Adieu à Roxie, bar lesbien, dans une Chine qui se ferme

LETTRE DE SHANGHAI

L’entrée du Roxie, un bar lesbien de Shanghai, après sa fermeture en juin 2024. HAROLD THIBAULT / « LE MONDE »

Il y a eu des éclats de rire pour couvrir la douleur, pas mal de verres et des câlins. Les habitués se sont raconté à quel point ce lieu comptait pour eux. Lors de deux soirées de célébration mémorables, le samedi 15 juin et le dimanche 16 juin, les Roxie ont fait leurs adieux. L’endroit n’était pas immense, un peu plus de 100 m2, mais en neuf ans, c’était devenu une institution pour les lesbiennes de Shanghai. L’acoustique laissait la possibilité de se parler malgré la bonne musique, les lumières tamisées ajoutaient à l’ambiance, le long bar face au mur de briques grises permettait de s’appuyer sur les coudes.

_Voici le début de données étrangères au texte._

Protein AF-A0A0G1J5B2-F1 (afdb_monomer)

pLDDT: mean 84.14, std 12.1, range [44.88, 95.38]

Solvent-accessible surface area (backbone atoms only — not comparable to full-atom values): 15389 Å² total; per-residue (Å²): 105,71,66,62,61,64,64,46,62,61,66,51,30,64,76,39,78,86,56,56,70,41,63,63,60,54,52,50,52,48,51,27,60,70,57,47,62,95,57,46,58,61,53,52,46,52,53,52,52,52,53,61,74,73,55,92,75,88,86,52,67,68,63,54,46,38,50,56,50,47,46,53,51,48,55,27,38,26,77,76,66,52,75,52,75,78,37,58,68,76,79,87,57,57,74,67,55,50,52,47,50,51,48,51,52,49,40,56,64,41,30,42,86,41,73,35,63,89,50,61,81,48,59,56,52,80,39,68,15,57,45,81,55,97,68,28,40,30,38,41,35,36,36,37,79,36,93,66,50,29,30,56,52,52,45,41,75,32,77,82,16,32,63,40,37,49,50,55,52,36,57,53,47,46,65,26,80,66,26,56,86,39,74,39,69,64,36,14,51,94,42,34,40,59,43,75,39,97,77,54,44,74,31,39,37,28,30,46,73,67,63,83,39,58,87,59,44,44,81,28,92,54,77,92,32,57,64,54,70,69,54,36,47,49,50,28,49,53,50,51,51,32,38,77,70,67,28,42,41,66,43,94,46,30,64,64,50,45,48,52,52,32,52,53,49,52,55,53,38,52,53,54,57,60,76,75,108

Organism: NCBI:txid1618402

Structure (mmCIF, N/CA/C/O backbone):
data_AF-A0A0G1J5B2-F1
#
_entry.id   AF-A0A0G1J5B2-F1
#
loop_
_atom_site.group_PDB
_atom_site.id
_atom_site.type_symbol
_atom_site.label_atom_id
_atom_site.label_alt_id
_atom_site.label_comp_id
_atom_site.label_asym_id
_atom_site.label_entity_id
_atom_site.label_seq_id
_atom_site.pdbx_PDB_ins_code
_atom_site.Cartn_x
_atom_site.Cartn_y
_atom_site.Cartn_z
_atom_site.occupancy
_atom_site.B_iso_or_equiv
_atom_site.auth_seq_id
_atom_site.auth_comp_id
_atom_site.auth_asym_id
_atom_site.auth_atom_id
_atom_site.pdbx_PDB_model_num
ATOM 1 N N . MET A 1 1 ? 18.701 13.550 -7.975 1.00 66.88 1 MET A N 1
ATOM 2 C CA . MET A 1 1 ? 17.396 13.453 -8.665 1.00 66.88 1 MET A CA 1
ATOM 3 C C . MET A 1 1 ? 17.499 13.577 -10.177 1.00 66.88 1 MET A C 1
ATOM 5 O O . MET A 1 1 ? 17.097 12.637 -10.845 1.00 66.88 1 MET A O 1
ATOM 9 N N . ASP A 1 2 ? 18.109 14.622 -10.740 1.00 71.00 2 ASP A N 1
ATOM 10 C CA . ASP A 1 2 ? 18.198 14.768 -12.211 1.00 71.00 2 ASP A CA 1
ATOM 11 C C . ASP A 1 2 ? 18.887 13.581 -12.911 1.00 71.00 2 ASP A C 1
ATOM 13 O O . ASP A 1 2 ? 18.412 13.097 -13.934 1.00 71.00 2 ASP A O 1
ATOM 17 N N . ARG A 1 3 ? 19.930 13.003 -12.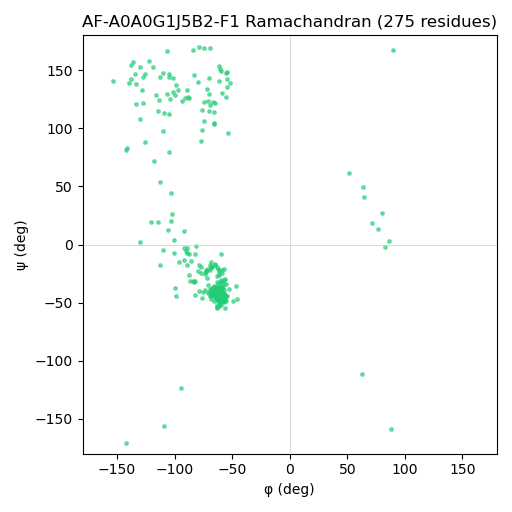291 1.00 66.94 3 ARG A N 1
ATOM 18 C CA . ARG A 1 3 ? 20.573 11.768 -12.782 1.00 66.94 3 ARG A CA 1
ATOM 19 C C . ARG A 1 3 ? 19.641 10.547 -12.797 1.00 66.94 3 ARG A C 1
ATOM 21 O O . ARG A 1 3 ? 19.709 9.763 -13.734 1.00 66.94 3 ARG A O 1
ATOM 28 N N . LEU A 1 4 ? 18.769 10.395 -11.797 1.00 71.81 4 LEU A N 1
ATOM 29 C CA . LEU A 1 4 ? 17.788 9.301 -11.730 1.00 71.81 4 LEU A CA 1
ATOM 30 C C . LEU A 1 4 ? 16.735 9.446 -12.842 1.00 71.81 4 LEU A C 1
ATOM 32 O O . LEU A 1 4 ? 16.361 8.468 -13.486 1.00 71.81 4 LEU A O 1
ATOM 36 N N . VAL A 1 5 ? 16.296 10.682 -13.093 1.00 66.81 5 VAL A N 1
ATOM 37 C CA . VAL A 1 5 ? 15.305 11.021 -14.124 1.00 66.81 5 VAL A CA 1
ATOM 38 C C . VAL A 1 5 ? 15.849 10.802 -15.542 1.00 66.81 5 VAL A C 1
ATOM 40 O O . VAL A 1 5 ? 15.108 10.352 -16.421 1.00 66.81 5 VAL A O 1
ATOM 43 N N . ASP A 1 6 ? 17.132 11.095 -15.765 1.00 64.19 6 ASP A N 1
ATOM 44 C CA . ASP A 1 6 ? 17.760 11.004 -17.086 1.00 64.19 6 ASP A CA 1
ATOM 45 C C . ASP A 1 6 ? 18.228 9.591 -17.464 1.00 64.19 6 ASP A C 1
ATOM 47 O O . ASP A 1 6 ? 18.182 9.243 -18.646 1.00 64.19 6 ASP A O 1
ATOM 51 N N . VAL A 1 7 ? 18.651 8.771 -16.494 1.00 55.06 7 VAL A N 1
ATOM 52 C CA . VAL A 1 7 ? 19.247 7.447 -16.758 1.00 55.06 7 VAL A CA 1
ATOM 53 C C . VAL A 1 7 ? 18.195 6.345 -16.951 1.00 55.06 7 VAL A C 1
ATOM 55 O O . VAL A 1 7 ? 18.415 5.446 -17.754 1.00 55.06 7 VAL A O 1
ATOM 58 N N . ASN A 1 8 ? 17.026 6.414 -16.303 1.00 56.69 8 ASN A N 1
ATOM 59 C CA . ASN A 1 8 ? 16.130 5.247 -16.230 1.00 56.69 8 ASN A CA 1
ATOM 60 C C . ASN A 1 8 ? 14.950 5.240 -17.213 1.00 56.69 8 ASN A C 1
ATOM 62 O O . ASN A 1 8 ? 14.608 4.197 -17.765 1.00 56.69 8 ASN A O 1
ATOM 66 N N . LEU A 1 9 ? 14.330 6.387 -17.500 1.00 57.84 9 LEU A N 1
ATOM 67 C CA . LEU A 1 9 ? 13.081 6.386 -18.277 1.00 57.84 9 LEU A CA 1
ATOM 68 C C . LEU A 1 9 ? 13.286 6.209 -19.786 1.00 57.84 9 LEU A C 1
ATOM 70 O O . LEU A 1 9 ? 12.328 5.902 -20.487 1.00 57.84 9 LEU A O 1
ATOM 74 N N . ARG A 1 10 ? 14.492 6.428 -20.320 1.00 55.06 10 ARG A N 1
ATOM 75 C CA . ARG A 1 10 ? 14.755 6.250 -21.760 1.00 55.06 10 ARG A CA 1
ATOM 76 C C . ARG A 1 10 ? 15.027 4.793 -22.124 1.00 55.06 10 ARG A C 1
ATOM 78 O O . ARG A 1 10 ? 14.465 4.315 -23.105 1.00 55.06 10 ARG A O 1
ATOM 85 N N . ASP A 1 11 ? 15.827 4.092 -21.325 1.00 55.94 11 ASP A N 1
ATOM 86 C CA . ASP A 1 11 ? 16.266 2.728 -21.641 1.00 55.94 11 ASP A CA 1
ATOM 87 C C . ASP A 1 11 ? 15.224 1.663 -21.272 1.00 55.94 11 ASP A C 1
ATOM 89 O O . ASP A 1 11 ? 15.107 0.653 -21.970 1.00 55.94 11 ASP A O 1
ATOM 93 N N . VAL A 1 12 ? 14.424 1.892 -20.223 1.00 56.06 12 VAL A N 1
ATOM 94 C CA . VAL A 1 12 ? 13.358 0.960 -19.820 1.00 56.06 12 VAL A CA 1
ATOM 95 C C . VAL A 1 12 ? 12.149 1.068 -20.752 1.00 56.06 12 VAL A C 1
ATOM 97 O O . VAL A 1 12 ? 11.695 0.058 -21.289 1.00 56.06 12 VAL A O 1
ATOM 100 N N . ASN A 1 13 ? 11.699 2.287 -21.064 1.00 53.47 13 ASN A N 1
ATOM 101 C CA . ASN A 1 13 ? 10.573 2.502 -21.979 1.00 53.47 13 ASN A CA 1
ATOM 102 C C . ASN A 1 13 ? 10.888 2.126 -23.440 1.00 53.47 13 ASN A C 1
ATOM 104 O O . ASN A 1 13 ? 9.974 1.874 -24.220 1.00 53.47 13 ASN A O 1
ATOM 108 N N . ALA A 1 14 ? 12.166 2.037 -23.831 1.00 53.38 14 ALA A N 1
ATOM 109 C CA . ALA A 1 14 ? 12.558 1.530 -25.148 1.00 53.38 14 ALA A CA 1
ATOM 110 C C . ALA A 1 14 ? 12.280 0.023 -25.328 1.00 53.38 14 ALA A C 1
ATOM 112 O O . ALA A 1 14 ? 12.217 -0.455 -26.461 1.00 53.38 14 ALA A O 1
ATOM 113 N N . ARG A 1 15 ? 12.117 -0.730 -24.230 1.00 54.84 15 ARG A N 1
ATOM 114 C CA . ARG A 1 15 ? 11.831 -2.176 -24.248 1.00 54.84 15 ARG A CA 1
ATOM 115 C C . ARG A 1 15 ? 10.338 -2.499 -24.343 1.00 54.84 15 ARG A C 1
ATOM 117 O O . ARG A 1 15 ? 10.001 -3.659 -24.559 1.00 54.84 15 ARG A O 1
ATOM 124 N N . ASP A 1 16 ? 9.476 -1.490 -24.237 1.00 55.84 16 ASP A N 1
ATOM 125 C CA . ASP A 1 16 ? 8.023 -1.603 -24.361 1.00 55.84 16 ASP A CA 1
ATOM 126 C C . ASP A 1 16 ? 7.511 -0.617 -25.441 1.00 55.84 16 ASP A C 1
ATOM 128 O O . ASP A 1 16 ? 7.221 0.550 -25.150 1.00 55.84 16 ASP A O 1
ATOM 132 N N . PRO A 1 17 ? 7.473 -1.037 -26.725 1.00 52.25 17 PRO A N 1
ATOM 133 C CA . PRO A 1 17 ? 7.301 -0.138 -27.872 1.00 52.25 17 PRO A CA 1
ATOM 134 C C . PRO A 1 17 ? 5.985 0.643 -27.874 1.00 52.25 17 PRO A C 1
ATOM 136 O O . PRO A 1 17 ? 5.917 1.723 -28.462 1.00 52.25 17 PRO A O 1
ATOM 139 N N . GLU A 1 18 ? 4.948 0.098 -27.235 1.00 50.38 18 GLU A N 1
ATOM 140 C CA . GLU A 1 18 ? 3.620 0.710 -27.147 1.00 50.38 18 GLU A CA 1
ATOM 141 C C . GLU A 1 18 ? 3.609 1.905 -26.174 1.00 50.38 18 GLU A C 1
ATOM 143 O O . GLU A 1 18 ? 2.850 2.853 -26.363 1.00 50.38 18 GLU A O 1
ATOM 148 N N . TYR A 1 19 ? 4.528 1.926 -25.200 1.00 55.84 19 TYR A N 1
ATOM 149 C CA . TYR A 1 19 ? 4.547 2.904 -24.107 1.00 55.84 19 TYR A CA 1
ATOM 150 C C . TYR A 1 19 ? 5.729 3.876 -24.139 1.00 55.84 19 TYR A C 1
ATOM 152 O O . TYR A 1 19 ? 5.629 4.967 -23.579 1.00 55.84 19 TYR A O 1
ATOM 160 N N . GLY A 1 20 ? 6.800 3.576 -24.883 1.00 55.19 20 GLY A N 1
ATOM 161 C CA . GLY A 1 20 ? 7.890 4.528 -25.145 1.00 55.19 20 GLY A CA 1
ATOM 162 C C . GLY A 1 20 ? 7.471 5.823 -25.854 1.00 55.19 20 GLY A C 1
ATOM 163 O O . GLY A 1 20 ? 8.273 6.754 -25.958 1.00 55.19 20 GLY A O 1
ATOM 164 N N . GLN A 1 21 ? 6.219 5.911 -26.316 1.00 57.19 21 GLN A N 1
ATOM 165 C CA . GLN A 1 21 ? 5.639 7.099 -26.945 1.00 57.19 21 GLN A CA 1
ATOM 166 C C . GLN A 1 21 ? 4.570 7.808 -26.097 1.00 57.19 21 GLN A C 1
ATOM 168 O O . GLN A 1 21 ? 4.122 8.890 -26.493 1.00 57.19 21 GLN A O 1
ATOM 173 N N . ASP A 1 22 ? 4.186 7.267 -24.934 1.00 79.88 22 ASP A N 1
ATOM 174 C CA . ASP A 1 22 ? 3.213 7.912 -24.049 1.00 79.88 22 ASP A CA 1
ATOM 175 C C . ASP A 1 22 ? 3.874 9.062 -23.275 1.00 79.88 22 ASP A C 1
ATOM 177 O O . ASP A 1 22 ? 4.433 8.920 -22.182 1.00 79.88 22 ASP A O 1
ATOM 181 N N . LYS A 1 23 ? 3.826 10.246 -23.889 1.00 83.12 23 LYS A N 1
ATOM 182 C CA . LYS A 1 23 ? 4.394 11.475 -23.327 1.00 83.12 23 LYS A CA 1
ATOM 183 C C . LYS A 1 23 ? 3.779 11.842 -21.979 1.00 83.12 23 LYS A C 1
ATOM 185 O O . LYS A 1 23 ? 4.486 12.448 -21.174 1.00 83.12 23 LYS A O 1
ATOM 190 N N . GLU A 1 24 ? 2.510 11.513 -21.729 1.00 86.38 24 GLU A N 1
ATOM 191 C CA . GLU A 1 24 ? 1.866 11.860 -20.460 1.00 86.38 24 GLU A CA 1
ATOM 192 C C . GLU A 1 24 ? 2.279 10.891 -19.355 1.00 86.38 24 GLU A C 1
ATOM 194 O O . GLU A 1 24 ? 2.603 11.349 -18.260 1.00 86.38 24 GLU A O 1
ATOM 199 N N . LEU A 1 25 ? 2.390 9.591 -19.648 1.00 86.56 25 LEU A N 1
ATOM 200 C CA . LEU A 1 25 ? 2.952 8.617 -18.709 1.00 86.56 25 LEU A CA 1
ATOM 201 C C . LEU A 1 25 ? 4.376 9.004 -18.294 1.00 86.56 25 LEU A C 1
ATOM 203 O O . LEU A 1 25 ? 4.668 9.091 -17.102 1.00 86.56 25 LEU A O 1
ATOM 207 N N . ILE A 1 26 ? 5.244 9.321 -19.260 1.00 85.94 26 ILE A N 1
ATOM 208 C CA . ILE A 1 26 ? 6.622 9.751 -18.975 1.00 85.94 26 ILE A CA 1
ATOM 209 C C . ILE A 1 26 ? 6.619 11.037 -18.140 1.00 85.94 26 ILE A C 1
ATOM 211 O O . ILE A 1 26 ? 7.379 11.159 -17.177 1.00 85.94 26 ILE A O 1
ATOM 215 N N . ARG A 1 27 ? 5.761 12.011 -18.473 1.00 89.00 27 ARG A N 1
ATOM 216 C CA . ARG A 1 27 ? 5.632 13.255 -17.699 1.00 89.00 27 ARG A CA 1
ATOM 217 C C . ARG A 1 27 ? 5.195 12.969 -16.264 1.00 89.00 27 ARG A C 1
ATOM 219 O O . ARG A 1 27 ? 5.749 13.558 -15.335 1.00 89.00 27 ARG A O 1
ATOM 226 N N . ARG A 1 28 ? 4.239 12.059 -16.081 1.00 91.00 28 ARG A N 1
ATOM 227 C CA . ARG A 1 28 ? 3.744 11.629 -14.775 1.00 91.00 28 ARG A CA 1
ATOM 228 C C . ARG A 1 28 ? 4.837 10.949 -13.959 1.00 91.00 28 ARG A C 1
ATOM 230 O O . ARG A 1 28 ? 5.118 11.421 -12.862 1.00 91.00 28 ARG A O 1
ATOM 237 N N . GLN A 1 29 ? 5.511 9.946 -14.518 1.00 92.00 29 GLN A N 1
ATOM 238 C CA . GLN A 1 29 ? 6.636 9.251 -13.883 1.00 92.00 29 GLN A CA 1
ATOM 239 C C . GLN A 1 29 ? 7.741 10.226 -13.455 1.00 92.00 29 GLN A C 1
ATOM 241 O O . GLN A 1 29 ? 8.210 10.169 -12.322 1.00 92.00 29 GLN A O 1
ATOM 246 N N . ARG A 1 30 ? 8.111 11.190 -14.310 1.00 91.81 30 ARG A N 1
ATOM 247 C CA . ARG A 1 30 ? 9.092 12.233 -13.960 1.00 91.81 30 ARG A CA 1
ATOM 248 C C . ARG A 1 30 ? 8.661 13.067 -12.762 1.00 91.81 30 ARG A C 1
ATOM 250 O O . ARG A 1 30 ? 9.469 13.301 -11.871 1.00 91.81 30 ARG A O 1
ATOM 257 N N . ARG A 1 31 ? 7.403 13.519 -12.733 1.00 92.50 31 ARG A N 1
ATOM 258 C CA . ARG A 1 31 ? 6.874 14.292 -11.599 1.00 92.50 31 ARG A CA 1
ATOM 259 C C . ARG A 1 31 ? 6.935 13.490 -10.302 1.00 92.50 31 ARG A C 1
ATOM 261 O O . ARG A 1 31 ? 7.341 14.052 -9.297 1.00 92.50 31 ARG A O 1
ATOM 268 N N . ILE A 1 32 ? 6.598 12.200 -10.351 1.00 93.31 32 ILE A N 1
ATOM 269 C CA . ILE A 1 32 ? 6.671 11.304 -9.188 1.00 93.31 32 ILE A CA 1
ATOM 270 C C . ILE A 1 32 ? 8.114 11.177 -8.701 1.00 93.31 32 ILE A C 1
ATOM 272 O O . ILE A 1 32 ? 8.380 11.392 -7.526 1.00 93.31 32 ILE A O 1
ATOM 276 N N . LEU A 1 33 ? 9.066 10.929 -9.606 1.00 93.25 33 LEU A N 1
ATOM 277 C CA . LEU A 1 33 ? 10.482 10.873 -9.240 1.00 93.25 33 LEU A CA 1
ATOM 278 C C . LEU A 1 33 ? 10.958 12.186 -8.610 1.00 93.25 33 LEU A C 1
ATOM 280 O O . LEU A 1 33 ? 11.681 12.148 -7.628 1.00 93.25 33 LEU A O 1
ATOM 284 N N . HIS A 1 34 ? 10.535 13.344 -9.121 1.00 92.62 34 HIS A N 1
ATOM 285 C CA . HIS A 1 34 ? 10.877 14.639 -8.521 1.00 92.62 34 HIS A CA 1
ATOM 286 C C . HIS A 1 34 ? 10.240 14.889 -7.146 1.00 92.62 34 HIS A C 1
ATOM 288 O O . HIS A 1 34 ? 10.730 15.755 -6.427 1.00 92.62 34 HIS A O 1
ATOM 294 N N . GLN A 1 35 ? 9.175 14.167 -6.798 1.00 93.12 35 GLN A N 1
ATOM 295 C CA . GLN A 1 35 ? 8.480 14.282 -5.516 1.00 93.12 35 GLN A CA 1
ATOM 296 C C . GLN A 1 35 ? 9.120 13.419 -4.415 1.00 93.12 35 GLN A C 1
ATOM 298 O O . GLN A 1 35 ? 8.828 13.625 -3.240 1.00 93.12 35 GLN A O 1
ATOM 303 N N . LEU A 1 36 ? 10.003 12.476 -4.767 1.00 92.75 36 LEU A N 1
ATOM 304 C CA . LEU A 1 36 ? 10.729 11.674 -3.779 1.00 92.75 36 LEU A CA 1
ATOM 305 C C . LEU A 1 36 ? 11.575 12.557 -2.847 1.00 92.75 36 LEU A C 1
ATOM 307 O O . LEU A 1 36 ? 12.095 13.598 -3.259 1.00 92.75 36 LEU A O 1
ATOM 311 N N . SER A 1 37 ? 11.741 12.097 -1.601 1.00 91.38 37 SER A N 1
ATOM 312 C CA . SER A 1 37 ? 12.535 12.780 -0.573 1.00 91.38 37 SER A CA 1
ATOM 313 C C . SER A 1 37 ? 13.945 13.119 -1.083 1.00 91.38 37 SER A C 1
ATOM 315 O O . SER A 1 37 ? 14.588 12.283 -1.726 1.00 91.38 37 SER A O 1
ATOM 317 N N . PRO A 1 38 ? 14.488 14.314 -0.778 1.00 90.00 38 PRO A N 1
ATOM 318 C CA . PRO A 1 38 ? 15.879 14.627 -1.094 1.00 90.00 38 PRO A CA 1
ATOM 319 C C . PRO A 1 38 ? 16.878 13.716 -0.359 1.00 90.00 38 PRO A C 1
ATOM 321 O O . PRO A 1 38 ? 17.996 13.569 -0.846 1.00 90.00 38 PRO A O 1
ATOM 324 N N . ASN A 1 39 ? 16.466 13.088 0.751 1.00 93.69 39 ASN A N 1
ATOM 325 C CA . ASN A 1 39 ? 17.275 12.175 1.570 1.00 93.69 39 ASN A CA 1
ATOM 326 C C . ASN A 1 39 ? 16.916 10.695 1.329 1.00 93.69 39 ASN A C 1
ATOM 328 O O . ASN A 1 39 ? 17.167 9.835 2.172 1.00 93.69 39 ASN A O 1
ATOM 332 N N . ILE A 1 40 ? 16.279 10.385 0.194 1.00 94.06 40 ILE A N 1
ATOM 333 C CA . ILE A 1 40 ? 15.778 9.036 -0.103 1.00 94.06 40 ILE A CA 1
ATOM 334 C C . ILE A 1 40 ? 16.880 7.964 -0.047 1.00 94.06 40 ILE A C 1
ATOM 336 O O . ILE A 1 40 ? 16.609 6.824 0.313 1.00 94.06 40 ILE A O 1
ATOM 340 N N . ILE A 1 41 ? 18.131 8.313 -0.368 1.00 94.50 41 ILE A N 1
ATOM 341 C CA . ILE A 1 41 ? 19.262 7.376 -0.306 1.00 94.50 41 ILE A CA 1
ATOM 342 C C . ILE A 1 41 ? 19.534 6.961 1.140 1.00 94.50 41 ILE A C 1
ATOM 344 O O . ILE A 1 41 ? 19.659 5.772 1.430 1.00 94.50 41 ILE A O 1
ATOM 348 N N . GLU A 1 42 ? 19.614 7.932 2.047 1.00 93.50 42 GLU A N 1
ATOM 349 C CA . GLU A 1 42 ? 19.842 7.702 3.469 1.00 93.50 42 GLU A CA 1
ATOM 350 C C . GLU A 1 42 ? 18.673 6.951 4.114 1.00 93.50 42 GLU A C 1
ATOM 352 O O . GLU A 1 42 ? 18.900 6.031 4.899 1.00 93.50 42 GLU A O 1
ATOM 357 N N . GLU A 1 43 ? 17.435 7.302 3.753 1.00 92.75 43 GLU A N 1
ATOM 358 C CA . GLU A 1 43 ? 16.222 6.625 4.224 1.00 92.75 43 GLU A CA 1
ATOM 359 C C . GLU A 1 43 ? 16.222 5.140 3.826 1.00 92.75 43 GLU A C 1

Dans le quartier branché de Jing’an, dans la rue Kangding qui abrite d’autres lieux de fête, tout le monde ici devait savoir qu’il était accepté. « Tout le monde était le bienvenu, le lieu n’était certainement pas destiné à être un bar réservé aux lesbiennes. Les cocktails étaient bons et pas chers, et tout le monde était traité avec respect »résume un habitué.

La nouvelle est tombée subitement, à travers une annonce sur le compte Roxie du réseau social WeChat. Cette fois, pas de soirées latinos classiques, de soirées célibataires, de soirées projection de films mais un « au revoir soirée » et un autre “dernière soirée dansante”. Le communiqué reprend une formule déjà lue lors de la fermeture d’autres bars LGBT : « À nos chers clients. Pour des raisons indépendantes de notre volonté, trop de raisons, ce soir sera notre dernière nuit. »

Inutile, ni possible, d’en dire plus, tout le monde en Chine comprend ce que signifie un tel message. Des rumeurs courent aussi parmi les anciens fidèles : insonorisation soudain jugée plus aux normes par les pompiers, pressions probables de la police, propriétaire des murs jugeant soudain préférable de mettre fin au bail. La direction du bar n’a pas répondu aux demandes de Monde. Qui pourrait lui en vouloir ?

« Cultiver la masculinité »

En ce dimanche soir de la fin d’une époque, chacun s’est rappelé ses souvenirs, entre deux cocktails et deux pas de danse. « J’avais l’impression que je pouvais y être moi-même », « Je m’y sentais chez moi, c’était notre bar. » « Ils ont peur de tout, ici on parle juste de gens qui s’amusent »» a déploré un habitué.

La Chine n’est pas un pays très religieux, le communisme a largement gommé ce trait, et sa population est plutôt tolérante et ouverte en général, même si elle l’est beaucoup moins dans le contexte familial. Une étude publiée en 2022 dans le Journal des problèmes familiaux menée auprès de 11 000 lesbiennes et gays chinois a conclu que 54 % d’entre eux avaient subi soit des violences, soit des traitements négatifs de la part de leur famille en raison de leur orientation sexuelle.